There is a little of the stoic in many of us, and research has shown that this tendency is particularly strong in humanitarian health workers. Sometimes there is a sense that because humanitarian work may involve rescue or bringing relief, the workers are “heroes” who need no comfort themselves. Indeed, the term “health worker heroes” has been used to describe the “inspiring health workers who make health care possible”.  

“From risking their lives to quell an Ebola outbreak in Guinea or to stamp out polio in Pakistan to delivering millions of healthy babies from healthy mothers,” the World Health Organization (WHO) writes, “health workers protect us, inspire us, and enable us to thrive.” 

While this vision of the health worker hero does capture the undoubtable importance and value of health workers worldwide, it also conveys an idea that health workers are—or should be—invincible, able to cope with all that comes their way.

In a 2015 survey of aid workers on the Guardian-run Global Development Professionals Network, 79% of staff stated they had experienced mental health issues as a result of their job. One respondent said:

“There is a culture where asking for conditions that benefit your own personal well-being (and mental health!) means you are not a ‘true’ humanitarian.”

It's time to adopt policies to support health workers in crisis situations and help them manage stress.

The burden of mental illness is underestimated in the population and sadly still carries stigma that leads to more “respectable” diagnoses of physical disorders in place of mental illness. A 2016 Lancet Psychiatry article estimated that mental illness accounts for 32.4% of years lived with disability, while previous estimates had been 21.2%—considerably lower. Stress and anxiety disorders are not serious mental illnesses in the same way as, say, bipolar disease, but they are real, can affect physical health and mental functioning as well as social interaction, and are probably underreported.

And if we cannot own up to stress and anxiety, it is little wonder that more serious mental health illness is so often hidden in communities and families.

In a recent commentary published in Global Health: Science and Practice, a small team of us explored issues of importance for the mental well-being of health professionals working in complex health emergency situations, such as with refugees or in situations of conflict.

We conclude that with the rising incidence of global complex emergencies and humanitarian crises, health professionals have become increasingly exposed to stress and trauma for protracted periods.

One week after our paper was published, the WHO announced a new, interactive database to track possible, probable, and confirmed attacks on health workers in real time.
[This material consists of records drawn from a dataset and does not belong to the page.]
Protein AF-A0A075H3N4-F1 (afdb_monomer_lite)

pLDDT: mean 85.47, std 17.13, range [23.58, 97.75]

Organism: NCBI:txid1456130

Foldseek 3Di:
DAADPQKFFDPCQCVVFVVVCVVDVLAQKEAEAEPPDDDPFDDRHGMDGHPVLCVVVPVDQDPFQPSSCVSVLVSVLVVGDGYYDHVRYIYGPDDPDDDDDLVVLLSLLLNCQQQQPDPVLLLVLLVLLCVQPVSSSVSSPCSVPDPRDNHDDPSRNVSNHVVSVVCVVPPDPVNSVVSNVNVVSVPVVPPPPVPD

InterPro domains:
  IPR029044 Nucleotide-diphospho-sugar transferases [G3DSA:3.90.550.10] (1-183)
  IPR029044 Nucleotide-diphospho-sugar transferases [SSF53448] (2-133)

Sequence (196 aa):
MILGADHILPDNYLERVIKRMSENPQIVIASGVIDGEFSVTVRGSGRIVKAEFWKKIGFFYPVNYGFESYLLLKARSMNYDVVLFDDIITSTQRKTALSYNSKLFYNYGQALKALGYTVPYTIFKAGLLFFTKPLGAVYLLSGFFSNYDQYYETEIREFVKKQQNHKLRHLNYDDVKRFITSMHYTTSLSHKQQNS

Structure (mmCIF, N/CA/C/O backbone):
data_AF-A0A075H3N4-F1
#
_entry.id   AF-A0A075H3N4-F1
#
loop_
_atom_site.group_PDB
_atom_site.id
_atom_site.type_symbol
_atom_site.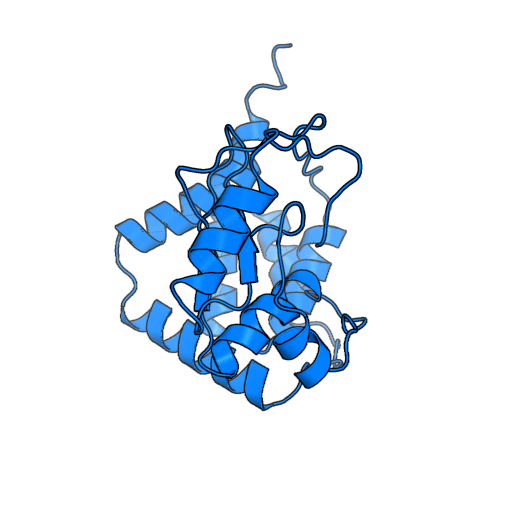label_atom_id
_atom_site.label_alt_id
_atom_site.label_comp_id
_atom_site.label_asym_id
_atom_site.label_entity_id
_atom_site.label_seq_id
_atom_site.pdbx_PDB_ins_code
_atom_site.Cartn_x
_atom_site.Cartn_y
_atom_site.Cartn_z
_atom_site.occupancy
_atom_site.B_iso_or_equiv
_atom_site.auth_seq_id
_atom_site.auth_comp_id
_atom_site.auth_asym_id
_atom_site.auth_atom_id
_atom_site.pdbx_PDB_model_num
ATOM 1 N N . MET A 1 1 ? -3.130 -5.304 -17.005 1.00 92.62 1 MET A N 1
ATOM 2 C CA . MET A 1 1 ? -2.060 -4.347 -16.647 1.00 92.62 1 MET A CA 1
ATOM 3 C C . MET A 1 1 ? -2.698 -3.016 -16.303 1.00 92.62 1 MET A C 1
ATOM 5 O O . MET A 1 1 ? -3.718 -2.698 -16.897 1.00 92.62 1 MET A O 1
ATOM 9 N N . ILE A 1 2 ? -2.136 -2.274 -15.350 1.00 92.12 2 ILE A N 1
ATOM 10 C CA . ILE A 1 2 ? -2.593 -0.928 -14.983 1.00 92.12 2 ILE A CA 1
ATOM 11 C C . ILE A 1 2 ? -1.438 0.035 -15.247 1.00 92.12 2 ILE A C 1
ATOM 13 O O . ILE A 1 2 ? -0.356 -0.121 -14.678 1.00 92.12 2 ILE A O 1
ATOM 17 N N . LEU A 1 3 ? -1.657 1.006 -16.130 1.00 92.38 3 LEU A N 1
ATOM 18 C CA . LEU A 1 3 ? -0.629 1.931 -16.596 1.00 92.38 3 LEU A CA 1
ATOM 19 C C . LEU A 1 3 ? -1.216 3.335 -16.748 1.00 92.38 3 LEU A C 1
ATOM 21 O O . LEU A 1 3 ? -2.280 3.508 -17.334 1.00 92.38 3 LEU A O 1
ATOM 25 N N . GLY A 1 4 ? -0.517 4.322 -16.197 1.00 88.88 4 GLY A N 1
ATOM 26 C CA . GLY A 1 4 ? -0.775 5.739 -16.431 1.00 88.88 4 GLY A CA 1
ATOM 27 C C . GLY A 1 4 ? -0.248 6.168 -17.797 1.00 88.88 4 GLY A C 1
ATOM 28 O O . GLY A 1 4 ? 0.762 5.648 -18.263 1.00 88.88 4 GLY A O 1
ATOM 29 N N . ALA A 1 5 ? -0.923 7.123 -18.432 1.00 88.69 5 ALA A N 1
ATOM 30 C CA . ALA A 1 5 ? -0.612 7.561 -19.795 1.00 88.69 5 ALA A CA 1
ATOM 31 C C . ALA A 1 5 ? 0.793 8.176 -19.961 1.00 88.69 5 ALA A C 1
ATOM 33 O O . ALA A 1 5 ? 1.308 8.242 -21.069 1.00 88.69 5 ALA A O 1
ATOM 34 N N . ASP A 1 6 ? 1.405 8.624 -18.868 1.00 88.25 6 ASP A N 1
ATOM 35 C CA . ASP A 1 6 ? 2.729 9.241 -18.808 1.00 88.25 6 ASP A CA 1
ATOM 36 C C . ASP A 1 6 ? 3.845 8.265 -18.393 1.00 88.25 6 ASP A C 1
ATOM 38 O O . ASP A 1 6 ? 4.987 8.687 -18.208 1.00 88.25 6 ASP A O 1
ATOM 42 N N . HIS A 1 7 ? 3.534 6.977 -18.213 1.00 91.00 7 HIS A N 1
ATOM 43 C CA . HIS A 1 7 ? 4.488 5.962 -17.767 1.00 91.00 7 HIS A CA 1
ATOM 44 C C . HIS A 1 7 ? 5.114 5.240 -18.965 1.00 91.00 7 HIS A C 1
ATOM 46 O O . HIS A 1 7 ? 4.438 4.538 -19.716 1.00 91.00 7 HIS A O 1
ATOM 52 N N . ILE A 1 8 ? 6.426 5.394 -19.108 1.00 92.69 8 ILE A N 1
ATOM 53 C CA . ILE A 1 8 ? 7.257 4.770 -20.132 1.00 92.69 8 ILE A CA 1
ATOM 54 C C . ILE A 1 8 ? 7.847 3.473 -19.573 1.00 92.69 8 ILE A C 1
ATOM 56 O O . ILE A 1 8 ? 8.405 3.432 -18.473 1.00 92.69 8 ILE A O 1
ATOM 60 N N . LEU A 1 9 ? 7.730 2.404 -20.354 1.00 95.00 9 LEU A N 1
ATOM 61 C CA . LEU A 1 9 ? 8.223 1.075 -20.010 1.00 95.00 9 LEU A CA 1
ATOM 62 C C . LEU A 1 9 ? 9.342 0.671 -20.974 1.00 95.00 9 LEU A C 1
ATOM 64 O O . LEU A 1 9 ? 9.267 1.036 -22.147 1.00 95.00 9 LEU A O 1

While it is commendable that those at the highest levels realize that health workers face daily risks in some of the toughest places, the ability to track the extent of violence and risk does nothing to help health workers who actually live through and with such situations.

We suggest that it is time for organizations to adopt policies and practices to support health workers during and after crisis situations and help them to manage stress.

Some organizations have policies in place similar to those identified by the Anteres Foundation, which include screening and assessment, preparation and training prior to deployment, and ongoing monitoring and support, especially during a crisis, at the end of an assignment, and post-assignment.

But according to surveys we found, only roughly half of aid organizations use such principles.

There are many proven strategies that could help humanitarian aid workers, including health workers, to cope better with the stress they experience related to their work. In our commentary we describe some of them. What seems to be missing is the willingness of organizations to give priority to mental well-being, as well as all of us being willing to ask for the help we need to remain in good mental health.

Don’t be a hero—we all need to lean on someone sometimes.